Structure is everything, and the general rule is to keep the introduction to taking up 10% of your speech, content 80%, and conclusion 10%. The next general rule is to relate everything you include in your speech structure to one single purpose. That does not mean you can not tell stories about your data or your experiments, but only if they contribute to exemplifying the point you are trying to make.

As an academic, you are lucky enough to have already written the content you are trying to communicate – but your presentation should not just be a summary of your paper. It should be better – more appetizing – you have the time to focus on the really juicy parts of your results. Unless related work is literally a cornerstone of your contribution – is it necessary for your point? Ask for every single piece of information you put in your talk: would the talk suffer if I took this out? What does it contribute to the purpose? And is there a way I could amplify its contribution to the point – even if this means repeating why you are including this information to your audience.

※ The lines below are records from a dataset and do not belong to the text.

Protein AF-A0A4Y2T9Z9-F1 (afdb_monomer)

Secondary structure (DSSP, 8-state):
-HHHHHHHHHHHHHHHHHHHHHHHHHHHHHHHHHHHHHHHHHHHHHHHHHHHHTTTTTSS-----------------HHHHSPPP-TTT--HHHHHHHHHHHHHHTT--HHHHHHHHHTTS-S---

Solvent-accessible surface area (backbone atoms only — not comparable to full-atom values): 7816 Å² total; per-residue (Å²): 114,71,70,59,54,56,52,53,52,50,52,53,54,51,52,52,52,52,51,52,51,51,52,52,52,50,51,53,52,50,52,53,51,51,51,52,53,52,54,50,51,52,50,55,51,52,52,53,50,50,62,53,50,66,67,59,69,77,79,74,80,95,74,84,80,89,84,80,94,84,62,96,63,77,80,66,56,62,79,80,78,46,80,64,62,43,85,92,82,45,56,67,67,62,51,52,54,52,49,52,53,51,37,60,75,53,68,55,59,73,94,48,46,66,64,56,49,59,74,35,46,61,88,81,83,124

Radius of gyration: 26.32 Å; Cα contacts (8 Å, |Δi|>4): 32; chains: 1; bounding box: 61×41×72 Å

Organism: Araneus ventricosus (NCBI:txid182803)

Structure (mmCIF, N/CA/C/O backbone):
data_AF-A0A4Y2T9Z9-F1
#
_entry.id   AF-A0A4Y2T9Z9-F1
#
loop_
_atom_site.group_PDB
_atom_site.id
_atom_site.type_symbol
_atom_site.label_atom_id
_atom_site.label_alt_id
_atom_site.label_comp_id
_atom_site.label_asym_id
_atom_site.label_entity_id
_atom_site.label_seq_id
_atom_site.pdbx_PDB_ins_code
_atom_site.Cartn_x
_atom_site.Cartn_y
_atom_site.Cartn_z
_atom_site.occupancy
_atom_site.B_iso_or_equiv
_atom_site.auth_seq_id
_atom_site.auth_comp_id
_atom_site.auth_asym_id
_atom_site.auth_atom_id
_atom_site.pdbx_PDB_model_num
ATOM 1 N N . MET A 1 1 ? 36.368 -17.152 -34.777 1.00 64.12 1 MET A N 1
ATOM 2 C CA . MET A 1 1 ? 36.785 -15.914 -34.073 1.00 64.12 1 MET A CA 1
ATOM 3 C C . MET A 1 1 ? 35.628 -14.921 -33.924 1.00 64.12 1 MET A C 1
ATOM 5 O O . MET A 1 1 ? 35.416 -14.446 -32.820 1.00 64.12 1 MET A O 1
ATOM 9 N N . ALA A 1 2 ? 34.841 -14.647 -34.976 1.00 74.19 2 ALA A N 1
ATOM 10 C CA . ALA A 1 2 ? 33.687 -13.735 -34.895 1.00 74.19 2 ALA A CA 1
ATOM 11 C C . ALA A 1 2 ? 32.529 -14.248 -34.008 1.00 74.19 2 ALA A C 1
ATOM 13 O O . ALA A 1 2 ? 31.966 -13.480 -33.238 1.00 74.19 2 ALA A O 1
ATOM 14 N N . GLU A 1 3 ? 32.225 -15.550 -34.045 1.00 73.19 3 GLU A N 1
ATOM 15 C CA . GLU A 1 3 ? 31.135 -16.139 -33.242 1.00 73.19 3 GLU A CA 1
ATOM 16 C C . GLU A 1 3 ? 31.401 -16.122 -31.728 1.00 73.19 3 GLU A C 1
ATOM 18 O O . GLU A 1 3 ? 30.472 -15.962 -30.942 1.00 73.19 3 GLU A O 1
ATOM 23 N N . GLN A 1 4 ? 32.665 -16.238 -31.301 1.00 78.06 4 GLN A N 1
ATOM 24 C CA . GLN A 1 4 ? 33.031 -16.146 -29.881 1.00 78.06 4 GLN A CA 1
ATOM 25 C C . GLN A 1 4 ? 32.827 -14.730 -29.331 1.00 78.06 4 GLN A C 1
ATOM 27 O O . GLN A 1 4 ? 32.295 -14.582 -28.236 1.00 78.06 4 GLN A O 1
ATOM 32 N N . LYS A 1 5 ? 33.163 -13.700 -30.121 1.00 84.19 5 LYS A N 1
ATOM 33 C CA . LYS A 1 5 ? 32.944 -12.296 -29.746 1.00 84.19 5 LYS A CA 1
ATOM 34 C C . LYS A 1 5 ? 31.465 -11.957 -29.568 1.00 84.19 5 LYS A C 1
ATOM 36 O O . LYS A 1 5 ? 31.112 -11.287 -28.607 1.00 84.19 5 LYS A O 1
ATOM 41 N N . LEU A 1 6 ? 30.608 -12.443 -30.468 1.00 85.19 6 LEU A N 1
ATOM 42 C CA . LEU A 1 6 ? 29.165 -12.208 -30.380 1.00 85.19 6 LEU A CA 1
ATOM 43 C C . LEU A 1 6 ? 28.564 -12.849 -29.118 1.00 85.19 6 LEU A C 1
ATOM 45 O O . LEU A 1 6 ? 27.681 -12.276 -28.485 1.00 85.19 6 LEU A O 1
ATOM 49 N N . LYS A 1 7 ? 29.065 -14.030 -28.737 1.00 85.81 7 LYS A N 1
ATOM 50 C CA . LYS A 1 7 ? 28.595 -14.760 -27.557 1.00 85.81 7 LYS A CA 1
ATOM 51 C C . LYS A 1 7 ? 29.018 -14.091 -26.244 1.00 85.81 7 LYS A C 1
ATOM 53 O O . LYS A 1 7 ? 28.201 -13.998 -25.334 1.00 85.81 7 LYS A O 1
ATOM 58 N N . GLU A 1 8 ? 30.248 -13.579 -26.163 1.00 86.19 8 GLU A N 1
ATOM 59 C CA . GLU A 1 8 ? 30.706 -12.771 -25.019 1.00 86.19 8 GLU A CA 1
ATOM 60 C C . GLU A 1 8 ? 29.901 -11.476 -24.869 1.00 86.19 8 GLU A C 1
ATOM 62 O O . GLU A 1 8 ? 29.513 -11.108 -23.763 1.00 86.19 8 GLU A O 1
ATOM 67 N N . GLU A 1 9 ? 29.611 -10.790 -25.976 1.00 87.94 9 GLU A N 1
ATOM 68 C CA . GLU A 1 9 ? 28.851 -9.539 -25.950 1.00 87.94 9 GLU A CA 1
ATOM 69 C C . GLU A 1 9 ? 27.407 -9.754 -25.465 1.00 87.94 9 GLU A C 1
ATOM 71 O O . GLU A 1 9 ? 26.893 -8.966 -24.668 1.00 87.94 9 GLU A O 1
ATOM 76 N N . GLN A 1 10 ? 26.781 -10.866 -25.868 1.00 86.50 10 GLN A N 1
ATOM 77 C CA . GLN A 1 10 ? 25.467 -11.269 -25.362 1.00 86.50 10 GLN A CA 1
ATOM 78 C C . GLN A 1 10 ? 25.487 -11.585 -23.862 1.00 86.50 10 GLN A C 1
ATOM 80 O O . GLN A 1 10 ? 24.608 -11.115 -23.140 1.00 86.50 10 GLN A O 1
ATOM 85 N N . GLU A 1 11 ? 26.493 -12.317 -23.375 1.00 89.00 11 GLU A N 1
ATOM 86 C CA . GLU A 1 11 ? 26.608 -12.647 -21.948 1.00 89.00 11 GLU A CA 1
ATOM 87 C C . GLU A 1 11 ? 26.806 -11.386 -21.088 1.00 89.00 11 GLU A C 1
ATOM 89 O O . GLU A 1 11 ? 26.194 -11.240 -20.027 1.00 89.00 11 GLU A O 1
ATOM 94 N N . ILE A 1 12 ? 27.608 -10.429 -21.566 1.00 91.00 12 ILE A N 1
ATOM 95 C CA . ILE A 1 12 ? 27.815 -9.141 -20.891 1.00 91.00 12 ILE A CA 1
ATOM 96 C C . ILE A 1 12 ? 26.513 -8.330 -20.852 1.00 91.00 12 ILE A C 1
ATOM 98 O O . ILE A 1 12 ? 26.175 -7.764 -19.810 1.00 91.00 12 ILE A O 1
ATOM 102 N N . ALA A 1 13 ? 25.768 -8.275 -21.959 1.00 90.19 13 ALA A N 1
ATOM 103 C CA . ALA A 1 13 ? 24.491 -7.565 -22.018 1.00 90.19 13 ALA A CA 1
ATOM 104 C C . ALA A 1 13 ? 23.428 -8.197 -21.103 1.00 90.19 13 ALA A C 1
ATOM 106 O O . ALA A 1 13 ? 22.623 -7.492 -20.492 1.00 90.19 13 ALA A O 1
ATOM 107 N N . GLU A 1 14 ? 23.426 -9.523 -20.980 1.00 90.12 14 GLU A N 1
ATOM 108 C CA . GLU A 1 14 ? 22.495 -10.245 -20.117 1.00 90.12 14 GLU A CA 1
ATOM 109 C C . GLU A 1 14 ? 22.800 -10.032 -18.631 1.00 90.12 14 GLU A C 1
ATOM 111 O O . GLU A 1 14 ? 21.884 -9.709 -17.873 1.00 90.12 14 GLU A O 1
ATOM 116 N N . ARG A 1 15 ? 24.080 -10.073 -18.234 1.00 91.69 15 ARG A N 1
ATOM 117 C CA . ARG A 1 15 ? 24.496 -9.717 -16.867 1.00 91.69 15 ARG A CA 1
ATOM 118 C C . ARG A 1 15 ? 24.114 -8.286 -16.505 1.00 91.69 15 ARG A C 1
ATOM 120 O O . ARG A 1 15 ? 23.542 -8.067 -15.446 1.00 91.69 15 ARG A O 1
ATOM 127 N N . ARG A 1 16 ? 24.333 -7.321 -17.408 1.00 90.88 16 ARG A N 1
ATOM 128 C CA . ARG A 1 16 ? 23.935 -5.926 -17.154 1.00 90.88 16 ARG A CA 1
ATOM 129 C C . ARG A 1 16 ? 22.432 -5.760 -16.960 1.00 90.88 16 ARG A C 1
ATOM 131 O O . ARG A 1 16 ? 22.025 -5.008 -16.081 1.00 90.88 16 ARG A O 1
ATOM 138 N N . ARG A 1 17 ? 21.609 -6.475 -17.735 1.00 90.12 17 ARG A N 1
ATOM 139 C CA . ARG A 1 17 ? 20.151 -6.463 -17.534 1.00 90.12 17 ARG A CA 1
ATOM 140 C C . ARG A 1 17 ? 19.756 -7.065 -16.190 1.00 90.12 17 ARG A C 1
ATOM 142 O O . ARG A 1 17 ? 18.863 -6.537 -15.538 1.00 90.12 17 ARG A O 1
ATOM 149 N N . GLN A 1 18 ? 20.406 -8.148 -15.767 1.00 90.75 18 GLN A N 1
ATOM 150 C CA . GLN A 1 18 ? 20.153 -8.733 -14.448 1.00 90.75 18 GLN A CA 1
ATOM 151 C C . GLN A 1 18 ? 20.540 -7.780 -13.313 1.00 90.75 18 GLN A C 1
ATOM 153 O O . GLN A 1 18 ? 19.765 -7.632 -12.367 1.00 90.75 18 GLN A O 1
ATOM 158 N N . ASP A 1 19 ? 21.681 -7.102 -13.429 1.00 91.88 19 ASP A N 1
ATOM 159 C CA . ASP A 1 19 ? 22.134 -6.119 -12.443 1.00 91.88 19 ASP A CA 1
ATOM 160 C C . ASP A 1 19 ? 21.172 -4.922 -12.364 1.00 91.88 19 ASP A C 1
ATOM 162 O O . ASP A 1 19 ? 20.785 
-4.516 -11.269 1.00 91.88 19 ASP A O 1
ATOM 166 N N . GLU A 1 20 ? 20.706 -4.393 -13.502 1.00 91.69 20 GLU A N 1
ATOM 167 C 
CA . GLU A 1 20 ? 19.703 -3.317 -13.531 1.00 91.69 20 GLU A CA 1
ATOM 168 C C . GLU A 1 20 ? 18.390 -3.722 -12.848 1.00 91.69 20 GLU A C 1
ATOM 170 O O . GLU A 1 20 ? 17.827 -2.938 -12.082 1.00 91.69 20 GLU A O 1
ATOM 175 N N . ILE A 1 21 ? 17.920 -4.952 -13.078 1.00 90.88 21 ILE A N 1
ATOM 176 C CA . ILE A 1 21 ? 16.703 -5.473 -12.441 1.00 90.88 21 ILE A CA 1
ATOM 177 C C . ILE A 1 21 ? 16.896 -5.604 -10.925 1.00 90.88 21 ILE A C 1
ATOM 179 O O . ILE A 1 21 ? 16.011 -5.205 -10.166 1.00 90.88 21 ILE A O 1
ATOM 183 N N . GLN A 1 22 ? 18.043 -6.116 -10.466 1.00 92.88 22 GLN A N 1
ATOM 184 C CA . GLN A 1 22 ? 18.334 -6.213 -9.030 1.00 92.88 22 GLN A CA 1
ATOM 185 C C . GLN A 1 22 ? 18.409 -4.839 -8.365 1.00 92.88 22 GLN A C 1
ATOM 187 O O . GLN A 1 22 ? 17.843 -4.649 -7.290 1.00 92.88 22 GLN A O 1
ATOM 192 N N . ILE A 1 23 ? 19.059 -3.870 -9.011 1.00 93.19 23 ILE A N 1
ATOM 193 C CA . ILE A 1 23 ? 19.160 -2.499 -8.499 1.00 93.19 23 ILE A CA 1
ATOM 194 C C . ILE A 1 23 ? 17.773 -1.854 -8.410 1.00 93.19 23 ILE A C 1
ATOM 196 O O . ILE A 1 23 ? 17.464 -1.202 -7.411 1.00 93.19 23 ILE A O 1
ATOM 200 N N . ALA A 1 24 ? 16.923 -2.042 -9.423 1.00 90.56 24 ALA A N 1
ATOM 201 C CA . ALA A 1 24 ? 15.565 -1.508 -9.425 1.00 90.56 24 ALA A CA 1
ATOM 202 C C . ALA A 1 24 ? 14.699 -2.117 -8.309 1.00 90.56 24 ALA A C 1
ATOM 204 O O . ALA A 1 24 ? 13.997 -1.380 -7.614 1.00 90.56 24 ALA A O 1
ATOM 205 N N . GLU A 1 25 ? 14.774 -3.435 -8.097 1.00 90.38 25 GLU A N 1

Your first step is to decide which one core message you would like the audience to leave your talk with. If they forget everything else, what is the one sentence you want them to remember (except from “cite my work”)? It’s probably in your conclusion somewhere, but you might find it in the discussion, the results or even your research question. Once you have decided what your main purpose of the talk is, you can start building your talk around it. Here are 5 applicable tips for how to get your message across in a confident, convincing way:

1. Use crescendo. Keep the audience’s attention throughout your speech by building to a climax, rather than peaking too soon. Conference talks are quite short, and this works to your advantage. The audience barely has time to get bored. If you peak their interest early, they barely have time to fade away before your point can be made (NB: starting off with presented related work is not peaking your audience’s interest!). Once you have made it to your point, end quickly. For a short example of a talk that does this brilliantly, I refer you to this TED-talk “How to start a movement” by Derek Sivers ( In this talk, Derek Sivers manages to tell his story, exemplified by a video recording in real time, and it works perfectly as a crescendo building the audience’s interest in “What on earth is this going to lead to?”. Once the video has ended, he recaps his points using no slides, ending quickly thereafter.

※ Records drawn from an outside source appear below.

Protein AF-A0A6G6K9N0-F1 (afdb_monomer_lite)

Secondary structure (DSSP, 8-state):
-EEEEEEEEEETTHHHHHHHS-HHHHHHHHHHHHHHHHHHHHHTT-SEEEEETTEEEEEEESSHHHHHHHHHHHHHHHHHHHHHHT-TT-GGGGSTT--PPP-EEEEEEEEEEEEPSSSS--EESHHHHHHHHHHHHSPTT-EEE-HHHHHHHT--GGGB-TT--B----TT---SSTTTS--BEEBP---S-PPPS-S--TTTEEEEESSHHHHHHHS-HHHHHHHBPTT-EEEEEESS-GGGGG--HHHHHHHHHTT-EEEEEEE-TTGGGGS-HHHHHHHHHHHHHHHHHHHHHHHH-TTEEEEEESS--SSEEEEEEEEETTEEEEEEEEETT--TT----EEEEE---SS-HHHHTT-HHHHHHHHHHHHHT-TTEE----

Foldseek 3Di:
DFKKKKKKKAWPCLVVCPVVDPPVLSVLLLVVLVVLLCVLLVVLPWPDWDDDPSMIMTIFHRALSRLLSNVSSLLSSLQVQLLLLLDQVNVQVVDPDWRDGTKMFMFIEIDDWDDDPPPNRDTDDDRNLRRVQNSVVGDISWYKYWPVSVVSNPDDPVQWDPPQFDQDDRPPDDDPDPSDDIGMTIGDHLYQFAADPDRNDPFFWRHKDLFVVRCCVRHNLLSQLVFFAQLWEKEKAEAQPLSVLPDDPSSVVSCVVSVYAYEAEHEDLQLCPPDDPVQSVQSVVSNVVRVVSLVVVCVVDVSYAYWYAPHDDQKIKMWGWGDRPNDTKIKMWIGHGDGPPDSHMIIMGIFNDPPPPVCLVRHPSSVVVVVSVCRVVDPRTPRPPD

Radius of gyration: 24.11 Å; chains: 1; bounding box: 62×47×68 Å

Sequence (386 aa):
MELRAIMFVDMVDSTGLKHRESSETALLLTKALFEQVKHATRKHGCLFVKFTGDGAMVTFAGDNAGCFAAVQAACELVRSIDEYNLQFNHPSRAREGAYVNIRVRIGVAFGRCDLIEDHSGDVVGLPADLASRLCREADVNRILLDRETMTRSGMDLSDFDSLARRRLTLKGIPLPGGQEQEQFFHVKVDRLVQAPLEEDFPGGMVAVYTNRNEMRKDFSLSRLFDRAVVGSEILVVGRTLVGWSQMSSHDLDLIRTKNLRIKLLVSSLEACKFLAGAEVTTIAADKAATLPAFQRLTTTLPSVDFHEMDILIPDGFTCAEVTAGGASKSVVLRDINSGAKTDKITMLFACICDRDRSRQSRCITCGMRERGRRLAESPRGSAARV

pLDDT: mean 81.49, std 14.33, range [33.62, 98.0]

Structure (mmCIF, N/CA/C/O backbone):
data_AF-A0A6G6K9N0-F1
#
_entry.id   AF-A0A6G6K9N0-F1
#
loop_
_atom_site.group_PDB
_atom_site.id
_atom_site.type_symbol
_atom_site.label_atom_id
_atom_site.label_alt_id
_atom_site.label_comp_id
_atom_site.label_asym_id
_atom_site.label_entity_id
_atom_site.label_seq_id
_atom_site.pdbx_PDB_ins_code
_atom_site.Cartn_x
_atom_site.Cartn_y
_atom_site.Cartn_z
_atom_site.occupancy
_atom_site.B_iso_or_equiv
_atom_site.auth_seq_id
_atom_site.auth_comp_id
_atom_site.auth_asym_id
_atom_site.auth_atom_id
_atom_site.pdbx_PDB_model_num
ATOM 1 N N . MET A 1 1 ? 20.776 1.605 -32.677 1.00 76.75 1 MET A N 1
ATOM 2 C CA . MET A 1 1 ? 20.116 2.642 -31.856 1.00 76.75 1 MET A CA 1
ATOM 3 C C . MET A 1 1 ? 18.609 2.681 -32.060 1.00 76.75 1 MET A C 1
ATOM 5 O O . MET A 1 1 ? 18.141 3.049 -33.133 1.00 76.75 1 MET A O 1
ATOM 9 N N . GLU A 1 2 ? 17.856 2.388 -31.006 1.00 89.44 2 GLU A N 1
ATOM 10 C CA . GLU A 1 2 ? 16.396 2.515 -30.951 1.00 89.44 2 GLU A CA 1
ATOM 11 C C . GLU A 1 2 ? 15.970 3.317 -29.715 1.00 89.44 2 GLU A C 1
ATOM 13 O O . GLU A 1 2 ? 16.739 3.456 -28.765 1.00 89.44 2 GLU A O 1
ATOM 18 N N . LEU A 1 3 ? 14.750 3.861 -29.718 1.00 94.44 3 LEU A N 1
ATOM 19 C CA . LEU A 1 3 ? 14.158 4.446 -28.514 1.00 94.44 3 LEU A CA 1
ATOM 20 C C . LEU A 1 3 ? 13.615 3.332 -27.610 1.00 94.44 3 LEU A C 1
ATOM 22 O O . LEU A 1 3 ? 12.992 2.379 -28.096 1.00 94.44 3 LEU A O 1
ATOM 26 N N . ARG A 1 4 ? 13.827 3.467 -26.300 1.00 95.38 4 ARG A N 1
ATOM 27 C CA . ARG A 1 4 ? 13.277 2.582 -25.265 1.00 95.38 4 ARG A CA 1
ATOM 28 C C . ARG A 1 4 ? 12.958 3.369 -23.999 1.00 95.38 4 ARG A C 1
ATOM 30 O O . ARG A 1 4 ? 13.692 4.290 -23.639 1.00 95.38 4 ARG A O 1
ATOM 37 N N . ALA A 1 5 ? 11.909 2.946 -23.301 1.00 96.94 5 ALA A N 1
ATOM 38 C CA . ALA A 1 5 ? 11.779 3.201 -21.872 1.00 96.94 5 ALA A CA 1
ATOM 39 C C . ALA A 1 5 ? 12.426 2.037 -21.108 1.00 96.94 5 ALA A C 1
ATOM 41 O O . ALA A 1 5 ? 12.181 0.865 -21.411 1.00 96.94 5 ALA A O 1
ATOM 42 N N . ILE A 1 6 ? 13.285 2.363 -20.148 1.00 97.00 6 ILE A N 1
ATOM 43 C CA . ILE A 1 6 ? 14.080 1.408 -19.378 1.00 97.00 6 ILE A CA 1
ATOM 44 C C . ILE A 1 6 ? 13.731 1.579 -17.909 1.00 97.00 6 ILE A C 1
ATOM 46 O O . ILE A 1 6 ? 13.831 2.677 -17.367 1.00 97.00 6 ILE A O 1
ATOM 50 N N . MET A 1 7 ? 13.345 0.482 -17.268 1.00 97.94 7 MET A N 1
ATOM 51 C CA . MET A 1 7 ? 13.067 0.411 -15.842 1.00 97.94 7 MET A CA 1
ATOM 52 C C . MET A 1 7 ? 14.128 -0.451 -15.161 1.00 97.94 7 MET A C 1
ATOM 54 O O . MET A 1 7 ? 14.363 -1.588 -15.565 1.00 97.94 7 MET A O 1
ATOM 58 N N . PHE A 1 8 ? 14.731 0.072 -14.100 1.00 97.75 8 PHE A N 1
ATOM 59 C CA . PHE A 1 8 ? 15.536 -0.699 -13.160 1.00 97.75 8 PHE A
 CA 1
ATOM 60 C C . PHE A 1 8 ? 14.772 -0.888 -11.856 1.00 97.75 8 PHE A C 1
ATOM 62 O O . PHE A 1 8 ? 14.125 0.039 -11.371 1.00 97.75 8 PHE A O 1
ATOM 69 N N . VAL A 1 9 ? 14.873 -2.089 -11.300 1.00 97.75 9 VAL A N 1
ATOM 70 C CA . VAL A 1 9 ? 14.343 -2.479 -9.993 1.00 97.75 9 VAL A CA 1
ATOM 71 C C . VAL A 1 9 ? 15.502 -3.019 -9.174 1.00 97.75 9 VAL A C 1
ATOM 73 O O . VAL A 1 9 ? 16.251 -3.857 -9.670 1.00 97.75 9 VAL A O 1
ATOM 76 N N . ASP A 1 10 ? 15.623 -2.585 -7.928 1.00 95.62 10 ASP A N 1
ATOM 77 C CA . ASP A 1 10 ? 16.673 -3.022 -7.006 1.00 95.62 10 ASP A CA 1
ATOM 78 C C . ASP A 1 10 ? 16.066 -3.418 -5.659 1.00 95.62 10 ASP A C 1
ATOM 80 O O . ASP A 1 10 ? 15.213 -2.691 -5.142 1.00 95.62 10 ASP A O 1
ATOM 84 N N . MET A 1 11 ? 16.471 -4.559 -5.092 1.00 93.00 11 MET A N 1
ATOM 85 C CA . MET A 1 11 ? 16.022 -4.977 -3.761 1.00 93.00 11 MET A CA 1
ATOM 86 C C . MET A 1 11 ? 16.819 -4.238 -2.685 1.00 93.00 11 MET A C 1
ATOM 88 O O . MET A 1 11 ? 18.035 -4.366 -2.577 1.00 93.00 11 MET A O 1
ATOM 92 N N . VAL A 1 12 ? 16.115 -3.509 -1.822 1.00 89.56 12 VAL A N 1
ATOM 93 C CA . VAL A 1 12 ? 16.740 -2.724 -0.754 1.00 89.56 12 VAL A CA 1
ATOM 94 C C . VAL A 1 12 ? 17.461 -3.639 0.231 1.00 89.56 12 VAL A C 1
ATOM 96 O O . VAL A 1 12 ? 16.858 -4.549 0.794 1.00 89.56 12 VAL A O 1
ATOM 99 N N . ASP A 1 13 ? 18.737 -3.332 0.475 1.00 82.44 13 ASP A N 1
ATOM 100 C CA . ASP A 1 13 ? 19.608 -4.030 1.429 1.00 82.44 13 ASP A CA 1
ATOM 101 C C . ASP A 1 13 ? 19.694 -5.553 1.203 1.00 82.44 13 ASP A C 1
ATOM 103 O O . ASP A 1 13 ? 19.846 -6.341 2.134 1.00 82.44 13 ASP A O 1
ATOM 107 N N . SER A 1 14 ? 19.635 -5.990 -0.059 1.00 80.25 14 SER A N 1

2. Pick a narrative structure. This will help your speech to be more memorable to your audience. Here are 3 of the most common speech narratives (there are many forms, but these are applicable to most academic presentations):

The Tower Structure: This is how many academic talks are structured. You use bits and pieces of information (which are interesting to the audience) to build your argument. Once you have finished this structure, you can show the audience the power of the totality of the argument you have created.

Mystery Structure: The mystery structure is about presenting a problem or question to your audience that they are desperate to know the answer to. You want to keep them in the dark throughout your talk for this structure, not revealing the answer until the very end. You might present hints and clues to the solution along the way, including the audience in your journey towards your crucial message.

Ping Pong Structure: The ping pong structure is ideal if you expect the audience to contradict your point. In this structure you present both sides of the argument, one after another, in such a way that the audience can follow both sides and stay curious about which side ultimately wins.

3. Consider adding pauses rather than additional information. Pauses are as powerful as white space in posters. If you have noticed, almost all TED talks that use slides work with “break slides” – deliberately empty slides that leave the screen black and forces the audience’s attention back to you. If you are building your argument and want to add that little extra weight on a sentence, consider either using a 4-5 second long pause after your sentence (5 seconds can feel like an eternity when you are presenting, but to the audience it is just enough time to let the argument sink in) – perhaps even repeat the argument again in a slightly different way after your pause. You might want to consider leaving your screen without slides for the introduction of your talk, to make sure you have the audience’s undivided attention, or leaving some slides black when you want to explain something technical that needs audience concentration.

4. Support with slides, don’t explain. That brings us to a little discussion about slides. Slides can be fantastic and they can be awful. They can support and they can distract, depending on how they are used. You have probably heard about keeping your slides to only bullets before. It’s still true. But it doesn’t necessarily solve anything – as it turns out, bullets can be just as long and text heavy as normal sentences. Do you actually need slides to present your work? I would like to pose that you don’t – unless you have visual material that highly underpins your crucial point. Models, images, graphs. Other than that, slides should not really be necessary. If you would like to use slides, use them to support the audience, not to support you. That’s what your notes are for. There is nothing wrong with writing your key message on a slide so your peers can photograph and tweet it, but then think about: what would your peers consider worth tweeting? And make it fun – don’t be afraid to add living images or videos (check the sound though), especially of your data. It is always fun to see the data – even if your data is a program, consider doing a screencast of it running and adding that as a silent video in the background while you explain what is cool about it.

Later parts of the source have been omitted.